◆ **GOAL OF THE EXERCISE**: Write out the following listing's lines from the one with "ATOM 61 N N" to the one with "ATOM 65 O O", exactly, with both included and no others.

◆ **DATA TO PROCESS**:
○ ○ ○ ○ ○

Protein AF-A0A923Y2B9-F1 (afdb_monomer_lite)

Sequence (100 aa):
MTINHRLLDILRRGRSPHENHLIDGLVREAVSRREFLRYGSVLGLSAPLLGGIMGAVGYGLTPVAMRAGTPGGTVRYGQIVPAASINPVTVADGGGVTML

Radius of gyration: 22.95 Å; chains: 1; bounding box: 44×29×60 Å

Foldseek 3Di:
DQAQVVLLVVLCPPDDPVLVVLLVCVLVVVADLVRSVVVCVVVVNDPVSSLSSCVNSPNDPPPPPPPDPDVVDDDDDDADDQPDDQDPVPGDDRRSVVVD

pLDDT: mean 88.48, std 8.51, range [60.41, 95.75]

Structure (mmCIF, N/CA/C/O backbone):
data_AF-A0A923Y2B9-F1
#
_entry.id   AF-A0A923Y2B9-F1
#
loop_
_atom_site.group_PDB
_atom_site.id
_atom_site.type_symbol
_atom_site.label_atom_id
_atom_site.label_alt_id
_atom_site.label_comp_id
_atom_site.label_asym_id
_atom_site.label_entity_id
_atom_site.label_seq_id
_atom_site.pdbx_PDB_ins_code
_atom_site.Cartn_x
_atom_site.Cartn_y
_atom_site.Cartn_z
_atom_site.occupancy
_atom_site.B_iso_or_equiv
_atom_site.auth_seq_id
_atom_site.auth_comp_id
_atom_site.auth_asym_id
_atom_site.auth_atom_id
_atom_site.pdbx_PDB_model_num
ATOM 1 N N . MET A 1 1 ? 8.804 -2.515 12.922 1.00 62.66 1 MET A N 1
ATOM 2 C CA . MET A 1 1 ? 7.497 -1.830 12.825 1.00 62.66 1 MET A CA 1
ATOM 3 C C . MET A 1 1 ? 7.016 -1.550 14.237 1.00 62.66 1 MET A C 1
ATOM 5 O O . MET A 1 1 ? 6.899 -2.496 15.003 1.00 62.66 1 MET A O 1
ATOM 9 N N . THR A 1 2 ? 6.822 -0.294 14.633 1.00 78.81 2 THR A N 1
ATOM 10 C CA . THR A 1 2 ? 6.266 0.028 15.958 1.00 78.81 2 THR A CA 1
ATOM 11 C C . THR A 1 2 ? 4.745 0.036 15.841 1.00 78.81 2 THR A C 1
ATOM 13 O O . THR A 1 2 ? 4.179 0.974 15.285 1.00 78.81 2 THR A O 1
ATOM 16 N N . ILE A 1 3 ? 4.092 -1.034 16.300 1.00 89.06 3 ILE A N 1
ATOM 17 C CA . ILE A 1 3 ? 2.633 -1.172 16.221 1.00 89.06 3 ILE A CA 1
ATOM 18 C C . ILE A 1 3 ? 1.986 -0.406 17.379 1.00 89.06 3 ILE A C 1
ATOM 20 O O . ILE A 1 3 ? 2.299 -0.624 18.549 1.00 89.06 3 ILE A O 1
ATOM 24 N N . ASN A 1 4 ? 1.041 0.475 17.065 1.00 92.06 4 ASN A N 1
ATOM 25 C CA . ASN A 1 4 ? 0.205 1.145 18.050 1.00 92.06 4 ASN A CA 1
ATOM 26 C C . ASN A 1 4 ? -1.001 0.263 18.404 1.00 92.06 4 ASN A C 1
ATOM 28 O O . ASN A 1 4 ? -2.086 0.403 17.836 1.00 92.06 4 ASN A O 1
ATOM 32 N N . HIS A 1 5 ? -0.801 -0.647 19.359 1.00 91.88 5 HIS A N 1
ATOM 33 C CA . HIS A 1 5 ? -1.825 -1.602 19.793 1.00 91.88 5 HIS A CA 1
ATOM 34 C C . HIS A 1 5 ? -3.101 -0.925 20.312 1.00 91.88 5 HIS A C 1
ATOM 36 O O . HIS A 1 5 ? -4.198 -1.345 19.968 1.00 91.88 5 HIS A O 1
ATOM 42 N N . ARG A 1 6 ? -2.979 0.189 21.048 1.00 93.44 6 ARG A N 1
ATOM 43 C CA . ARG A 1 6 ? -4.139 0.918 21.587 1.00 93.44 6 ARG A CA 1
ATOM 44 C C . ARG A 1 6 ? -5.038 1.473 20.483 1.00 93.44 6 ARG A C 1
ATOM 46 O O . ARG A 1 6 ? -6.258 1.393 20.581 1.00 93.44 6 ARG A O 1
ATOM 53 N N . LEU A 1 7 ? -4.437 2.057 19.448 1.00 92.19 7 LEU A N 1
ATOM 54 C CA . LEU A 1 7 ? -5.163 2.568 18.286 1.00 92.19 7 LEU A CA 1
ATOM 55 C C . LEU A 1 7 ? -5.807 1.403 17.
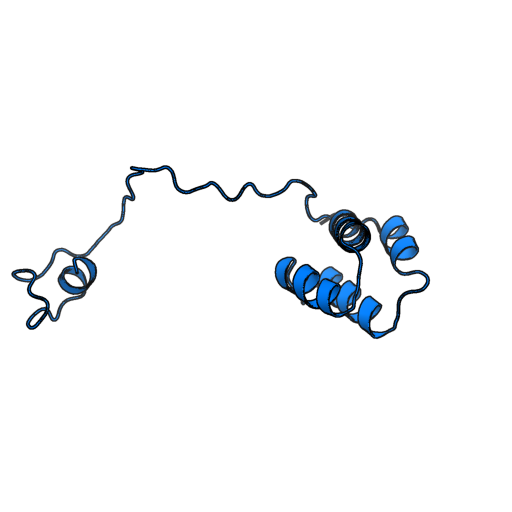522 1.00 92.19 7 LEU A C 1
ATOM 57 O O . LEU A 1 7 ? -6.992 1.447 17.198 1.00 92.19 7 LEU A O 1
ATOM 61 N N . LEU A 1 8 ? -5.043 0.334 17.294 1.00 93.19 8 LEU A N 1
ATOM 62 C CA . LEU A 1 8 ? -5.515 -0.851 16.586 1.00 93.19 8 LEU A CA 1
ATOM 63 C C . LEU A 1 8 ? -6.732 -1.489 17.278 1.00 93.19 8 LEU A C 1
ATOM 65 O O . LEU A 1 8 ? -7.710 -1.810 16.608 1.00 93.19 8 LEU A O 1
ATOM 69 N N . ASP A 1 9 ? -6.716 -1.597 18.607 1.00 93.69 9 ASP A N 1
ATOM 70 C CA . ASP A 1 9 ? -7.828 -2.136 19.394 1.00 93.69 9 ASP A CA 1
ATOM 71 C C . ASP A 1 9 ? -9.095 -1.286 19.278 1.00 93.69 9 ASP A C 1
ATOM 73 O O . ASP A 1 9 ? -10.199 -1.825 19.232 1.00 93.69 9 ASP A O 1
ATOM 77 N N . ILE A 1 10 ? -8.959 0.041 19.197 1.00 94.38 10 ILE A N 1
ATOM 78 C CA . ILE A 1 10 ? -10.097 0.943 18.977 1.00 94.38 10 ILE A CA 1
ATOM 79 C C . ILE A 1 10 ? -10.699 0.705 17.588 1.00 94.38 10 ILE A C 1
ATOM 81 O O . ILE A 1 10 ? -11.918 0.590 17.472 1.00 94.38 10 ILE A O 1
ATOM 85 N N . LEU A 1 11 ? -9.866 0.576 16.550 1.00 92.50 11 LEU A N 1
ATOM 86 C CA . LEU A 1 11 ? -10.327 0.353 15.172 1.00 92.50 11 LEU A CA 1
ATOM 87 C C . LEU A 1 11 ? -10.938 -1.040 14.954 1.00 92.50 11 LEU A C 1
ATOM 89 O O . LEU A 1 11 ? -11.764 -1.210 14.059 1.00 92.50 11 LEU A O 1
ATOM 93 N N . ARG A 1 12 ? -10.569 -2.025 15.780 1.00 91.31 12 ARG A N 1
ATOM 94 C CA . ARG A 1 12 ? -11.142 -3.382 15.774 1.00 91.31 12 ARG A CA 1
ATOM 95 C C . ARG A 1 12 ? -12.546 -3.456 16.384 1.00 91.31 12 ARG A C 1
ATOM 97 O O . ARG A 1 12 ? -13.269 -4.424 16.144 1.00 91.31 12 ARG A O 1
ATOM 104 N N . ARG A 1 13 ? -12.969 -2.459 17.173 1.00 91.69 13 ARG A N 1
ATOM 105 C CA . ARG A 1 13 ? -14.293 -2.480 17.816 1.00 91.69 13 ARG A CA 1
ATOM 106 C C . ARG A 1 13 ? -15.409 -2.404 16.771 1.00 91.69 13 ARG A C 1
ATOM 108 O O . ARG A 1 13 ? -15.408 -1.547 15.890 1.00 91.69 13 ARG A O 1
ATOM 115 N N . GLY A 1 14 ? -16.378 -3.312 16.888 1.00 88.19 14 GLY A N 1
ATOM 116 C CA . GLY A 1 14 ? -17.533 -3.377 15.988 1.00 88.19 14 GLY A CA 1
ATOM 117 C C . GLY A 1 14 ? -17.208 -3.857 14.570 1.00 88.19 14 GLY A C 1
ATOM 118 O O . GLY A 1 14 ? -17.970 -3.561 13.655 1.00 88.19 14 GLY A O 1
ATOM 119 N N . ARG A 1 15 ? -16.074 -4.546 14.378 1.00 90.44 15 ARG A N 1
ATOM 120 C CA . ARG A 1 15 ? -15.715 -5.204 13.116 1.00 90.44 15 ARG A CA 1
ATOM 121 C C . ARG A 1 15 ? -16.225 -6.643 13.076 1.00 90.44 15 ARG A C 1
ATOM 123 O O . ARG A 1 15 ? -16.307 -7.311 14.109 1.00 90.44 15 ARG A O 1
ATOM 130 N N . SER A 1 16 ? -16.539 -7.128 11.882 1.00 93.88 16 SER A N 1
ATOM 131 C CA . SER A 1 16 ? -16.923 -8.522 11.663 1.00 93.88 16 SER A CA 1
ATOM 132 C C . SER A 1 16 ? -15.727 -9.477 11.837 1.00 93.88 16 SER A C 1
ATOM 134 O O . SER A 1 16 ? -14.568 -9.050 11.763 1.00 93.88 16 SER A O 1
ATOM 136 N N . PRO A 1 17 ? -15.967 -10.789 12.025 1.00 94.00 17 PRO A N 1
ATOM 137 C CA . PRO A 1 17 ? -14.890 -11.778 12.093 1.00 94.00 17 PRO A CA 1
ATOM 138 C C . PRO A 1 17 ? -13.975 -11.772 10.858 1.00 94.00 17 PRO A C 1
ATOM 140 O O . PRO A 1 17 ? -12.760 -11.901 10.995 1.00 94.00 17 PRO A O 1
ATOM 143 N N . HIS A 1 18 ? -14.535 -11.566 9.660 1.00 94.69 18 HIS A N 1
ATOM 144 C CA . HIS A 1 18 ? -13.771 -11.527 8.409 1.00 94.69 18 HIS A CA 1
ATOM 145 C C . HIS A 1 18 ? -12.862 -10.295 8.317 1.00 94.69 18 HIS A C 1
ATOM 147 O O . HIS A 1 18 ? -11.706 -10.407 7.912 1.00 94.69 18 HIS A O 1
ATOM 153 N N . GLU A 1 19 ? -13.358 -9.131 8.743 1.00 93.75 19 GLU A N 1
ATOM 154 C CA . GLU A 1 19 ? -12.566 -7.898 8.795 1.00 93.75 19 GLU A CA 1
ATOM 155 C C . GLU A 1 19 ? -11.409 -8.032 9.791 1.00 93.75 19 GLU A C 1
ATOM 157 O O . GLU A 1 19 ? -10.271 -7.704 9.462 1.00 93.75 19 GLU A O 1
ATOM 162 N N . ASN A 1 20 ? -11.668 -8.577 10.985 1.00 94.94 20 ASN A N 1
ATOM 163 C CA . ASN A 1 20 ? -10.621 -8.802 11.983 1.00 94.94 20 ASN A CA 1
ATOM 164 C C . ASN A 1 20 ? -9.570 -9.808 11.502 1.00 94.94 20 ASN A C 1
ATOM 166 O O . ASN A 1 20 ? -8.380 -9.575 11.704 1.00 94.94 20 ASN A O 1
ATOM 170 N N . HIS A 1 21 ? -9.978 -10.864 10.793 1.00 95.50 21 HIS A N 1
ATOM 171 C CA . HIS A 1 21 ? -9.041 -11.818 10.203 1.00 95.50 21 HIS A CA 1
ATOM 172 C C . HIS A 1 21 ? -8.107 -11.158 9.176 1.00 95.50 21 HIS A C 1
ATOM 174 O O . HIS A 1 21 ? -6.906 -11.426 9.164 1.00 95.50 21 HIS A O 1
ATOM 180 N N . LEU A 1 22 ? -8.634 -10.246 8.352 1.00 95.44 22 LEU A N 1
ATOM 181 C CA . LEU A 1 22 ? -7.831 -9.476 7.402 1.00 95.44 22 LEU A CA 1
ATOM 182 C C . LEU A 1 22 ? -6.837 -8.540 8.117 1.00 95.44 22 LEU A C 1
ATOM 184 O O . LEU A 1 22 ? -5.682 -8.434 7.703 1.00 95.44 22 LEU A O 1
ATOM 188 N N . ILE A 1 23 ? -7.261 -7.891 9.208 1.00 94.31 23 ILE A N 1
ATOM 189 C CA . ILE A 1 23 ? -6.389 -7.047 10.043 1.00 94.31 23 ILE A CA 1
ATOM 190 C C . ILE A 1 23 ? -5.288 -7.889 10.701 1.00 94.31 23 ILE A C 1
ATOM 192 O O . ILE A 1 23 ? -4.133 -7.469 10.738 1.00 94.31 23 ILE
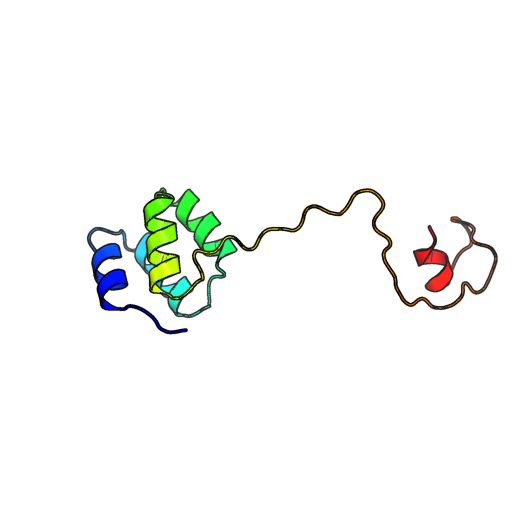 A O 1
ATOM 196 N N . ASP A 1 24 ? -5.613 -9.076 11.208 1.00 94.69 24 ASP A N 1
ATOM 197 C CA . ASP A 1 24 ? -4.628 -9.993 11.785 1.00 94.69 24 ASP A CA 1
ATOM 198 C C . ASP A 1 24 ? -3.626 -10.479 10.732 1.00 94.69 24 ASP A C 1
ATOM 200 O O . ASP A 1 24 ? -2.432 -10.563 11.016 1.00 94.69 24 ASP A O 1
ATOM 204 N N . GLY A 1 25 ? -4.084 -10.739 9.505 1.00 94.19 25 GLY A N 1
ATOM 205 C CA . GLY A 1 25 ? -3.218 -11.056 8.369 1.00 94.19 25 GLY A CA 1
ATOM 206 C C . GLY A 1 25 ? -2.230 -9.933 8.045 1.00 94.19 25 GLY A C 1
ATOM 207 O O . GLY A 1 25 ? -1.066 -10.212 7.763 1.00 94.19 25 GLY A O 1
ATOM 208 N N . LEU A 1 26 ? -2.663 -8.672 8.158 1.00 93.31 26 LEU A N 1
ATOM 209 C CA . LEU A 1 26 ? -1.797 -7.503 7.992 1.00 93.31 26 LEU A CA 1
ATOM 210 C C . LEU A 1 26 ? -0.744 -7.404 9.106 1.00 93.31 26 LEU A C 1
ATOM 212 O O . LEU A 1 26 ? 0.424 -7.155 8.830 1.00 93.31 26 LEU A O 1
ATOM 216 N N . VAL A 1 27 ? -1.149 -7.619 10.363 1.00 93.75 27 VAL A N 1
ATOM 217 C CA . VAL A 1 27 ? -0.248 -7.590 11.532 1.00 93.75 27 VAL A CA 1
ATOM 218 C C . VAL A 1 27 ? 0.785 -8.718 11.479 1.00 93.75 27 VAL A C 1
ATOM 220 O O . VAL A 1 27 ? 1.923 -8.526 11.894 1.00 93.75 27 VAL A O 1
ATOM 223 N N . ARG A 1 28 ? 0.399 -9.889 10.962 1.00 93.19 28 ARG A N 1
ATOM 224 C CA . ARG A 1 28 ? 1.277 -11.058 10.779 1.00 93.19 28 ARG A CA 1
ATOM 225 C C . ARG A 1 28 ? 2.147 -10.981 9.522 1.00 93.19 28 ARG A C 1
ATOM 227 O O . ARG A 1 28 ? 2.852 -11.942 9.240 1.00 93.19 28 ARG A O 1
ATOM 234 N N . GLU A 1 29 ? 2.044 -9.901 8.745 1.00 89.06 29 GLU A N 1
ATOM 235 C CA . GLU A 1 29 ? 2.702 -9.730 7.439 1.00 89.06 29 GLU A CA 1
ATOM 236 C C . GLU A 1 29 ? 2.347 -10.816 6.397 1.00 89.06 29 GLU A C 1
ATOM 238 O O . GLU A 1 29 ? 2.971 -10.903 5.343 1.00 89.06 29 GLU A O 1
ATOM 243 N N . ALA A 1 30 ? 1.301 -11.612 6.646 1.00 92.69 30 ALA A N 1
ATOM 244 C CA . ALA A 1 30 ? 0.791 -12.620 5.715 1.00 92.69 30 ALA A CA 1
ATOM 245 C C . ALA A 1 30 ? -0.019 -11.995 4.567 1.00 92.69 30 ALA A C 1
ATOM 247 O O . ALA A 1 30 ? -0.195 -12.608 3.518 1.00 92.69 30 ALA A O 1
ATOM 248 N N . VAL A 1 31 ? -0.525 -10.777 4.781 1.00 92.81 31 VAL A N 1
ATOM 249 C CA . VAL A 1 31 ? -1.248 -9.977 3.792 1.00 92.81 31 VAL A CA 1
ATOM 250 C C . VAL A 1 31 ? -0.447 -8.711 3.524 1.00 92.81 31 VAL A C 1
ATOM 252 O O . VAL A 1 31 ? -0.166 -7.931 4.435 1.00 92.81 31 VAL A O 1
ATOM 255 N N . SER A 1 32 ? -0.098 -8.475 2.261 1.00 91.25 32 SER A N 1
ATOM 256 C CA . SER A 1 32 ? 0.612 -7.257 1.865 1.00 91.25 32 SER A CA 1
ATOM 257 C C . SER A 1 32 ? -0.276 -6.013 1.995 1.00 91.25 32 SER A C 1
ATOM 259 O O . SER A 1 32 ? -1.503 -6.088 1.915 1.00 91.25 32 SER A O 1
ATOM 261 N N . ARG A 1 33 ? 0.329 -4.817 2.087 1.00 90.25 33 ARG A N 1
ATOM 262 C CA . ARG A 1 33 ? -0.415 -3.534 2.089 1.00 90.25 33 ARG A CA 1
ATOM 263 C C . ARG A 1 33 ? -1.435 -3.443 0.951 1.00 90.25 33 ARG A C 1
ATOM 265 O O . ARG A 1 33 ? -2.563 -3.002 1.146 1.00 90.25 33 ARG A O 1
ATOM 272 N N . ARG A 1 34 ? -1.021 -3.853 -0.252 1.00 90.50 34 ARG A N 1
ATOM 273 C CA . ARG A 1 34 ? -1.850 -3.792 -1.461 1.00 90.50 34 ARG A CA 1
ATOM 274 C C . ARG A 1 34 ? -3.035 -4.749 -1.369 1.00 90.50 34 ARG A C 1
ATOM 276 O O . ARG A 1 34 ? -4.141 -4.379 -1.748 1.00 90.50 34 ARG A O 1
ATOM 283 N N . GLU A 1 35 ? -2.812 -5.959 -0.868 1.00 94.31 35 GLU A N 1
ATOM 284 C CA . GLU A 1 35 ? -3.878 -6.941 -0.660 1.00 94.31 35 GLU A CA 1
ATOM 285 C C . GLU A 1 35 ? -4.837 -6.505 0.439 1.00 94.31 35 GLU A C 1
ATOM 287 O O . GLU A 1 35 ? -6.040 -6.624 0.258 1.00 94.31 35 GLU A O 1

○ ○ ○ ○ ○

◆ **TASK RESPONSE**:
ATOM 61 N N . LEU A 1 8 ? -5.043 0.334 17.294 1.00 93.19 8 LEU A N 1
ATOM 62 C CA . LEU A 1 8 ? -5.515 -0.851 16.586 1.00 93.19 8 LEU A CA 1
ATOM 63 C C . LEU A 1 8 ? -6.732 -1.489 17.278 1.00 93.19 8 LEU A C 1
ATOM 65 O O . LEU A 1 8 ? -7.710 -1.810 16.608 1.00 93.19 8 LEU A O 1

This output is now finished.